_DIRECTIONS FOR THIS TASK_:
Your answer should be the lines below from the one holding "ATOM 103 C C" through the one holding "ATOM 133 C CA", copied exactly and with nothing else.

Data excerpts:
....................

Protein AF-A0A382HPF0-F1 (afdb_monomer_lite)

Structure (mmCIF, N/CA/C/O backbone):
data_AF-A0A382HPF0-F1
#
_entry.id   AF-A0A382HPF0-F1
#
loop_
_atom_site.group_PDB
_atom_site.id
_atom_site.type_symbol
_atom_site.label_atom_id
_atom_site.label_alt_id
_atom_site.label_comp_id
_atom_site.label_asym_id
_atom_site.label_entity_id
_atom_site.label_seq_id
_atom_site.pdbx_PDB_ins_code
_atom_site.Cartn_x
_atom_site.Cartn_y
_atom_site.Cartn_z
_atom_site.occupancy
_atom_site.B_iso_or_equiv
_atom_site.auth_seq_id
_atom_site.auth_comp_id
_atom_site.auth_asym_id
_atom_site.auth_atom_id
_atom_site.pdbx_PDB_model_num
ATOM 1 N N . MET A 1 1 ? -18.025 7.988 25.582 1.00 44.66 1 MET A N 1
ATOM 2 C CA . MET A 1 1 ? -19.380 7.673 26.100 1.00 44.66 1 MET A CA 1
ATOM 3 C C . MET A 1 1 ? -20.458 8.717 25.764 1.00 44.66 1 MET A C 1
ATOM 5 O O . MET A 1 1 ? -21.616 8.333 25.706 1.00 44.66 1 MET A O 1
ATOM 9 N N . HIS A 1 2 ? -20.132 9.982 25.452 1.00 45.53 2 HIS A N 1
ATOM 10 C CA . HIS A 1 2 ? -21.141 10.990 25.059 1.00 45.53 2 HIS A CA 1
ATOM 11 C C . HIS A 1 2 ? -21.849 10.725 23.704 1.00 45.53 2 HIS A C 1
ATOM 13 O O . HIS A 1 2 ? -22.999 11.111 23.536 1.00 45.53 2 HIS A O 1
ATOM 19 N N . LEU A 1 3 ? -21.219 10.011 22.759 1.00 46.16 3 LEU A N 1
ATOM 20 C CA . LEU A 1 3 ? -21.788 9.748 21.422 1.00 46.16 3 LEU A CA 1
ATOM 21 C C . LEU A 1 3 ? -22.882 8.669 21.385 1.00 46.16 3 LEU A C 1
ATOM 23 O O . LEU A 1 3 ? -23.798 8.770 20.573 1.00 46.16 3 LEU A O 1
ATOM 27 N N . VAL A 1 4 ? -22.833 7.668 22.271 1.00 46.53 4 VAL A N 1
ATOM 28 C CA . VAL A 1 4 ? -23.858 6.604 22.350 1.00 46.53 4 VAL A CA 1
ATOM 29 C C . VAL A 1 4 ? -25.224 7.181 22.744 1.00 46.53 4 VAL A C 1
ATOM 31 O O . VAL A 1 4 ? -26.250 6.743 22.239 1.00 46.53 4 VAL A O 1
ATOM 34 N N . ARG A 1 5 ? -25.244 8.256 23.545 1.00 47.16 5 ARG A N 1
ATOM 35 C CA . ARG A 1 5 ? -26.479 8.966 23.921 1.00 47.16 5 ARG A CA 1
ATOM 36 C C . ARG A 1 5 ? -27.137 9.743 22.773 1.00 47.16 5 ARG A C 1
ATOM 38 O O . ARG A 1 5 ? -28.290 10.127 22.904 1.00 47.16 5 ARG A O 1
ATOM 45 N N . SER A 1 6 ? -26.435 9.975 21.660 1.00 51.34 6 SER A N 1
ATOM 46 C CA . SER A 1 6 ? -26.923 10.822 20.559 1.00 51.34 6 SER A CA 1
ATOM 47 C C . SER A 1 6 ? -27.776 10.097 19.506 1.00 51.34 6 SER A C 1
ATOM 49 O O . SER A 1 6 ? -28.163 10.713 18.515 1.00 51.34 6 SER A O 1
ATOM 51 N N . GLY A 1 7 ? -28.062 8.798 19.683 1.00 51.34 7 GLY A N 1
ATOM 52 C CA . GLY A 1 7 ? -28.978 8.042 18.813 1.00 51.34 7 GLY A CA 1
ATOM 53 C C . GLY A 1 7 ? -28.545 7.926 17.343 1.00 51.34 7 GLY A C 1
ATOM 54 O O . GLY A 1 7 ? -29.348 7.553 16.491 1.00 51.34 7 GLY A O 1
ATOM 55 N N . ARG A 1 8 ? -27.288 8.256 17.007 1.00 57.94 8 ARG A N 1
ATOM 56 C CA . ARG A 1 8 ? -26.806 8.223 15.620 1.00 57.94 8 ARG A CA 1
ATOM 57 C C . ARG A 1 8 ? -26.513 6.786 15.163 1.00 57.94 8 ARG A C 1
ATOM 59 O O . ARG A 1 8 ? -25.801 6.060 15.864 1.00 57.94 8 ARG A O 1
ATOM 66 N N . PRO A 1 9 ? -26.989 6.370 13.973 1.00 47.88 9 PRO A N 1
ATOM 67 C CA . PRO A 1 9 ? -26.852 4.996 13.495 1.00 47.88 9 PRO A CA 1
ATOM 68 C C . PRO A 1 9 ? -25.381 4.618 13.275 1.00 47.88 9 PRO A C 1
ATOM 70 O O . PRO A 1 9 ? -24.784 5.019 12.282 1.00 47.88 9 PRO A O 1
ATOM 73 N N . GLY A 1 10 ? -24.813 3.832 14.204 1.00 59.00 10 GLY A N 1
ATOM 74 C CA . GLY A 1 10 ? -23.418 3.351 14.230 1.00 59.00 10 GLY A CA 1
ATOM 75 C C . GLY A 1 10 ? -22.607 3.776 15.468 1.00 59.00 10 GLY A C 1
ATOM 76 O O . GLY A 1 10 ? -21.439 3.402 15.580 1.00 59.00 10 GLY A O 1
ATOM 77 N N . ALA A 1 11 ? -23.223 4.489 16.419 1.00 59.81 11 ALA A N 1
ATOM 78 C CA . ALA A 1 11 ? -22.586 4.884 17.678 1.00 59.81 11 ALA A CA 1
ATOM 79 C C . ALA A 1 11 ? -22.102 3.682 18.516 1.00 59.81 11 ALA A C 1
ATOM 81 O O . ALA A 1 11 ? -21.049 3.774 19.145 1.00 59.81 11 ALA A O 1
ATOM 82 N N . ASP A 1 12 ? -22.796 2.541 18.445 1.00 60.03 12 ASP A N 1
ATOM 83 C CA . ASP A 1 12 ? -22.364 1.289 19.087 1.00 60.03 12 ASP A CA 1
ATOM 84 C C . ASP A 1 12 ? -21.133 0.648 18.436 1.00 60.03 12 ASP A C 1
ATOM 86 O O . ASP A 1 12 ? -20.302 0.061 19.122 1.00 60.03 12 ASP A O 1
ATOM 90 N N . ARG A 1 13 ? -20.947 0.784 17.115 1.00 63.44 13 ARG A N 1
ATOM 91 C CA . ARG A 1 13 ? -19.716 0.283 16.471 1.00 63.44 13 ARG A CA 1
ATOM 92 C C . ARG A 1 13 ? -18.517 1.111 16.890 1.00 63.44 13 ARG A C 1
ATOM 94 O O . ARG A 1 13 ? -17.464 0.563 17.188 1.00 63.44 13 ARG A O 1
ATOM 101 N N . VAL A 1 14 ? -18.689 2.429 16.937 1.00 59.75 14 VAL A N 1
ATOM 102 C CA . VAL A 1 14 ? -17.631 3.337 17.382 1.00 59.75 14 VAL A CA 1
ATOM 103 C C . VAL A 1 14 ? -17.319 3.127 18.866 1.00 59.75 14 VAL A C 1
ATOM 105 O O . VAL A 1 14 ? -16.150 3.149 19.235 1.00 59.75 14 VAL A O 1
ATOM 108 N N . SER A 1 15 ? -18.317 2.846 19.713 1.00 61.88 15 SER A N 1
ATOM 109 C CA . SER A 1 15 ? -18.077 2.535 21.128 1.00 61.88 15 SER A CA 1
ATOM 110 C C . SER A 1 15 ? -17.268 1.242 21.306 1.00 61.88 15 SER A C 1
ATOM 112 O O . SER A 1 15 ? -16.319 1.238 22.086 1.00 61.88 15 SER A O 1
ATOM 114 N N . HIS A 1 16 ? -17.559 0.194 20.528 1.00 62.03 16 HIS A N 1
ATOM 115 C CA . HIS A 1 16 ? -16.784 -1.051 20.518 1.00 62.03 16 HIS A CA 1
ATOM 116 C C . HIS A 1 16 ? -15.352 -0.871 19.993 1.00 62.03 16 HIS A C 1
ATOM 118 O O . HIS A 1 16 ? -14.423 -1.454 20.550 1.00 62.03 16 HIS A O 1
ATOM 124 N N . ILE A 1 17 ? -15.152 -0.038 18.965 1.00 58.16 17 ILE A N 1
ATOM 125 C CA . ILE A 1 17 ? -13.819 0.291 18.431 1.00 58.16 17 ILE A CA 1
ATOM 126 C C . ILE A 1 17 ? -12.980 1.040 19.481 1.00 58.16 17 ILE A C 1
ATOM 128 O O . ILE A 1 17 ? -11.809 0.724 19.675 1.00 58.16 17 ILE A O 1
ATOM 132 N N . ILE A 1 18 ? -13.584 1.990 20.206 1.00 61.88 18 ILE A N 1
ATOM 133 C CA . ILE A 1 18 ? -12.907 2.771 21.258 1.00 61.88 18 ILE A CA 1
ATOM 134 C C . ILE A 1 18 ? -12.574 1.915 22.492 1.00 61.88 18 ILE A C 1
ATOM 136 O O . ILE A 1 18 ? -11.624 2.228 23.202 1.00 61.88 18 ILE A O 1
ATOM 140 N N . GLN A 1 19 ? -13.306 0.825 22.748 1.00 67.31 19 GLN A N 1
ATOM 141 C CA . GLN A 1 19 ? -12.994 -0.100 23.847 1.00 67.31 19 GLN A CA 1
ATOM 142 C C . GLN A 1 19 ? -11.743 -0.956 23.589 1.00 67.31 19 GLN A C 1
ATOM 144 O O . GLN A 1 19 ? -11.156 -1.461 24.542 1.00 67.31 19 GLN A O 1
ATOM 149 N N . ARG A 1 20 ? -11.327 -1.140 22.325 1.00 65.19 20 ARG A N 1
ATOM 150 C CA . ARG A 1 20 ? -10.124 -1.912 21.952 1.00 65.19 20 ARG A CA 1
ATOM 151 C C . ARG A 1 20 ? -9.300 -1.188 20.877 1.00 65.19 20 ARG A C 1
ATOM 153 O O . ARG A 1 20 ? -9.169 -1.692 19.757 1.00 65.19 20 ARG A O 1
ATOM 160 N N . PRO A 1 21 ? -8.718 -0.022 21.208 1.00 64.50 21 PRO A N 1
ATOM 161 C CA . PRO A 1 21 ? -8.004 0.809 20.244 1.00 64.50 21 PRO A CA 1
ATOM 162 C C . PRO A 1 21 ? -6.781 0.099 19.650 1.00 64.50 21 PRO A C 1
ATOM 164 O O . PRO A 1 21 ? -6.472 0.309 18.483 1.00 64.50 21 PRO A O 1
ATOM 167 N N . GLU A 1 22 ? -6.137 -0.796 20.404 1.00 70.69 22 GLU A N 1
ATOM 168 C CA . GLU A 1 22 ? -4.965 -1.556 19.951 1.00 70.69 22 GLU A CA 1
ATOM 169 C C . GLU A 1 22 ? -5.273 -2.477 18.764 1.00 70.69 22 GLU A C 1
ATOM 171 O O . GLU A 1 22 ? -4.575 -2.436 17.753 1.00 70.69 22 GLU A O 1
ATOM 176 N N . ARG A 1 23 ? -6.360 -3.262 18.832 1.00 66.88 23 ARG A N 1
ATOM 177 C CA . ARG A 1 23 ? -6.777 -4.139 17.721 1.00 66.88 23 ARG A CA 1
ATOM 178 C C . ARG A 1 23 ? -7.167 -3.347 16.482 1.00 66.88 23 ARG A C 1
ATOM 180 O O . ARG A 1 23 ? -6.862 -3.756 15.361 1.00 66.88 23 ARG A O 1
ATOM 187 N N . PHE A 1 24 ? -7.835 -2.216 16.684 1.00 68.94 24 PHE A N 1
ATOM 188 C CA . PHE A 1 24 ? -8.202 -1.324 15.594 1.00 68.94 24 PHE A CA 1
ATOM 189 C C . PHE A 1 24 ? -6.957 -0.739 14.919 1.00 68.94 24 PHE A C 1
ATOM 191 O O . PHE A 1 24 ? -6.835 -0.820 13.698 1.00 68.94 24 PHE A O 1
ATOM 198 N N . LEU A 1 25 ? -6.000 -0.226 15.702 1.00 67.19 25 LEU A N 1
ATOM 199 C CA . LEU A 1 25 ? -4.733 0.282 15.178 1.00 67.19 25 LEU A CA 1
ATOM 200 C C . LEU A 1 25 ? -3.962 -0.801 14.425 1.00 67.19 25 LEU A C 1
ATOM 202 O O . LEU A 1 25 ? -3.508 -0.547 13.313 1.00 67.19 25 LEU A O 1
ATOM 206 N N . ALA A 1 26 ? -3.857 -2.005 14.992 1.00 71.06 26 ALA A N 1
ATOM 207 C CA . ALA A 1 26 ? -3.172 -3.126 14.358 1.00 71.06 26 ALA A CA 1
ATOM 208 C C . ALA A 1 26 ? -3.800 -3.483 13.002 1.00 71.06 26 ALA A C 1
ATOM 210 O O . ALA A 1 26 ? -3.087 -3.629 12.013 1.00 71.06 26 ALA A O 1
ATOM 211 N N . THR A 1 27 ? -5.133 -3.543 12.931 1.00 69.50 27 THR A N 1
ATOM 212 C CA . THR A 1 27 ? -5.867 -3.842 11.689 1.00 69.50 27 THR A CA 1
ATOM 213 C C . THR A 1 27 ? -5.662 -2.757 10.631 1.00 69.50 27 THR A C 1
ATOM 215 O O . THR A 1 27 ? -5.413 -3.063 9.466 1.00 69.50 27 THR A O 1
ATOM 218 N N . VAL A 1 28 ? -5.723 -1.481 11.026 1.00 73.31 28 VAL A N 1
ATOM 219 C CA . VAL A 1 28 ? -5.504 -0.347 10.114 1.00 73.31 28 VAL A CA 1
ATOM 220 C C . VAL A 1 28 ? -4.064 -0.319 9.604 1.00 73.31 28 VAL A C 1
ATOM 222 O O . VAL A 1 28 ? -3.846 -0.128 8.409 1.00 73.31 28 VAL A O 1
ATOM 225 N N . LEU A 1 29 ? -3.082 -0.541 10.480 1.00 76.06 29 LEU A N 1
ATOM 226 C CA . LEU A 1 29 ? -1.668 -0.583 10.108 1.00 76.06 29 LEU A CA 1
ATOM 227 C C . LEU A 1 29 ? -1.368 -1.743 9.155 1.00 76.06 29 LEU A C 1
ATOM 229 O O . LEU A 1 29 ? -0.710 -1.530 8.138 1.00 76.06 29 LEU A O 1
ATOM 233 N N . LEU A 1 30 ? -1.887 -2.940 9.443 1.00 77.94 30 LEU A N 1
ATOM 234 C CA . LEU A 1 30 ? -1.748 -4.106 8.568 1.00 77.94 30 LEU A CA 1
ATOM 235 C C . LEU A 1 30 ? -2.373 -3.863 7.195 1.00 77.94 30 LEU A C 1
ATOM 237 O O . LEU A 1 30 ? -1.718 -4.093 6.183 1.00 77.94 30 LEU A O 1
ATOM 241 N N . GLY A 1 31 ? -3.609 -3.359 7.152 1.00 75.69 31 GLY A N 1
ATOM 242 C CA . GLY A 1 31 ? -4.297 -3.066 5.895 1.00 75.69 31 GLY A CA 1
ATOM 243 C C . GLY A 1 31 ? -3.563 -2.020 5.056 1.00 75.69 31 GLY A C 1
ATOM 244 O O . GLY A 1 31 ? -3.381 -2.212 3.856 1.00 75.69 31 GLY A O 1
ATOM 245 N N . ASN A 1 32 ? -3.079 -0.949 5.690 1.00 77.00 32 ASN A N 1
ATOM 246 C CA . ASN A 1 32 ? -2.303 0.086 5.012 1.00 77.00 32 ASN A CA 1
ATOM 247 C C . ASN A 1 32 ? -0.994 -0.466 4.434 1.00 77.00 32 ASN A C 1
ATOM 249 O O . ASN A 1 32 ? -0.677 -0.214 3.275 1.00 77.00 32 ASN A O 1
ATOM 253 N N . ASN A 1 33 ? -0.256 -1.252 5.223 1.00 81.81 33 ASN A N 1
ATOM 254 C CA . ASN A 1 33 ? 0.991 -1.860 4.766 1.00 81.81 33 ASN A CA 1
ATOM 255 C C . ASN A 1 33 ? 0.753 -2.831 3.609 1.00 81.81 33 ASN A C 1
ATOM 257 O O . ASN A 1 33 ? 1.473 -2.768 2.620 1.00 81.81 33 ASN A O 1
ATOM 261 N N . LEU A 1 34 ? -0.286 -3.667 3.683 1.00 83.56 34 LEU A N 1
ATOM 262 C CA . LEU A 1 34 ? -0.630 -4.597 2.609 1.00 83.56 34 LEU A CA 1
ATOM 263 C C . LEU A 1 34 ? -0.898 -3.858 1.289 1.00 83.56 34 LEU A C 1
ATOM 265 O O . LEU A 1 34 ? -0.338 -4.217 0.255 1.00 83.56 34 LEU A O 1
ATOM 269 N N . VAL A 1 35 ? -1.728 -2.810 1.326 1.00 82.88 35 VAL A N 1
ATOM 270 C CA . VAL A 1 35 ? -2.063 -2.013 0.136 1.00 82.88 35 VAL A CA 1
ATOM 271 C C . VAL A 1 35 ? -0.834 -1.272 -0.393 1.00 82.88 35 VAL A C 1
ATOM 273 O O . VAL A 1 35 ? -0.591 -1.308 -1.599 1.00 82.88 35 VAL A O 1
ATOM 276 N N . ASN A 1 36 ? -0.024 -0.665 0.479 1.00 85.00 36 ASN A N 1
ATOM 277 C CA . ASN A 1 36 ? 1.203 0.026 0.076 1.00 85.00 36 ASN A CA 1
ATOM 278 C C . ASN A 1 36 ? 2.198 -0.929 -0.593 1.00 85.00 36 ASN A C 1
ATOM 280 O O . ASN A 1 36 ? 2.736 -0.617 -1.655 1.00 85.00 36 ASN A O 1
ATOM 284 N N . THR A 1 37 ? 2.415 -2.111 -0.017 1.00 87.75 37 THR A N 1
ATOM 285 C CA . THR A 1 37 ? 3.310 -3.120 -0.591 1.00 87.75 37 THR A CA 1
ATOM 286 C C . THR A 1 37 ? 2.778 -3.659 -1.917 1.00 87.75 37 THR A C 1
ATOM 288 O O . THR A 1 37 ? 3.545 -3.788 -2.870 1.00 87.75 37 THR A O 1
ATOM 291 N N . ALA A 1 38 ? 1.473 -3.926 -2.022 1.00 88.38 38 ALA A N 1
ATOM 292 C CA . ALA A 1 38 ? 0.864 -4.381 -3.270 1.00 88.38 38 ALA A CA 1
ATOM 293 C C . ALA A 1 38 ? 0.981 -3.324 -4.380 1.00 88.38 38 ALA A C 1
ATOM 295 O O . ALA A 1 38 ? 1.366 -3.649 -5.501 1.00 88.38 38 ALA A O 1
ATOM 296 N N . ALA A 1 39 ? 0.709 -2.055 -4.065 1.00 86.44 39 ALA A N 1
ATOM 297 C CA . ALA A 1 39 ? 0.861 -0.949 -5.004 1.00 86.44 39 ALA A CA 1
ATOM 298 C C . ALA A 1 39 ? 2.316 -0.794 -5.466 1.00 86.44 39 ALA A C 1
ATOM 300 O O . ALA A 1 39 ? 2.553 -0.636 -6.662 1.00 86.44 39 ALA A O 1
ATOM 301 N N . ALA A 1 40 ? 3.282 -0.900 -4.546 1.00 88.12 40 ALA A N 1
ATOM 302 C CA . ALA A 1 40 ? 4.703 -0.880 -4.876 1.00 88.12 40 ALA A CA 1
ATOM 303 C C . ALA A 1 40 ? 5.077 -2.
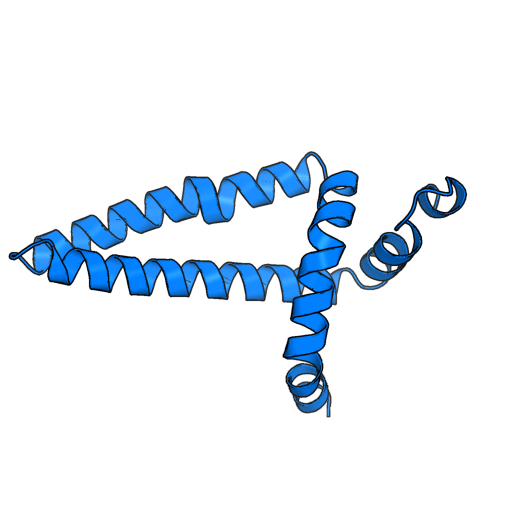007 -5.847 1.00 88.12 40 ALA A C 1
ATOM 305 O O . ALA A 1 40 ? 5.643 -1.736 -6.903 1.00 88.12 40 ALA A O 1
ATOM 306 N N . ALA A 1 41 ? 4.684 -3.247 -5.543 1.00 90.44 41 ALA A N 1
ATOM 307 C CA . ALA A 1 41 ? 4.956 -4.398 -6.400 1.00 90.44 41 ALA A CA 1
ATOM 308 C C . ALA A 1 41 ? 4.335 -4.240 -7.798 1.00 90.44 41 ALA A C 1
ATOM 310 O O . ALA A 1 41 ? 5.014 -4.441 -8.807 1.00 90.44 41 ALA A O 1
ATOM 311 N N . LEU A 1 42 ? 3.065 -3.828 -7.872 1.00 90.81 42 LEU A N 1
ATOM 312 C CA . LEU A 1 42 ? 2.372 -3.607 -9.141 1.00 90.81 42 LEU A CA 1
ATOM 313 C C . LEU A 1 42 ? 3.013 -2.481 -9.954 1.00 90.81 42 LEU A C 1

....................

_SOLUTION TO THIS EXERCISE_:
ATOM 103 C C . VAL A 1 14 ? -17.319 3.127 18.866 1.00 59.75 14 VAL A C 1
ATOM 105 O O . VAL A 1 14 ? -16.150 3.149 19.235 1.00 59.75 14 VAL A O 1
ATOM 108 N N . SER A 1 15 ? -18.317 2.846 19.713 1.00 61.88 15 SER A N 1
ATOM 109 C CA . SER A 1 15 ? -18.077 2.535 21.128 1.00 61.88 15 SER A CA 1
ATOM 110 C C . SER A 1 15 ? -17.268 1.242 21.306 1.00 61.88 15 SER A C 1
ATOM 112 O O . SER A 1 15 ? -16.319 1.238 22.086 1.00 61.88 15 SER A O 1
ATOM 114 N N . HIS A 1 16 ? -17.559 0.194 20.528 1.00 62.03 16 HIS A N 1
ATOM 115 C CA . HIS A 1 16 ? -16.784 -1.051 20.518 1.00 62.03 16 HIS A CA 1
ATOM 116 C C . HIS A 1 16 ? -15.352 -0.871 19.993 1.00 62.03 16 HIS A C 1
ATOM 118 O O . HIS A 1 16 ? -14.423 -1.454 20.550 1.00 62.03 16 HIS A O 1
ATOM 124 N N . ILE A 1 17 ? -15.152 -0.038 18.965 1.00 58.16 17 ILE A N 1
ATOM 125 C CA . ILE A 1 17 ? -13.819 0.291 18.431 1.00 58.16 17 ILE A CA 1
ATOM 126 C C . ILE A 1 17 ? -12.980 1.040 19.481 1.00 58.16 17 ILE A C 1
ATOM 128 O O . ILE A 1 17 ? -11.809 0.724 19.675 1.00 58.16 17 ILE A O 1
ATOM 132 N N . ILE A 1 18 ? -13.584 1.990 20.206 1.00 61.88 18 ILE A N 1
ATOM 133 C CA . ILE A 1 18 ? -12.907 2.771 21.258 1.00 61.88 18 ILE A CA 1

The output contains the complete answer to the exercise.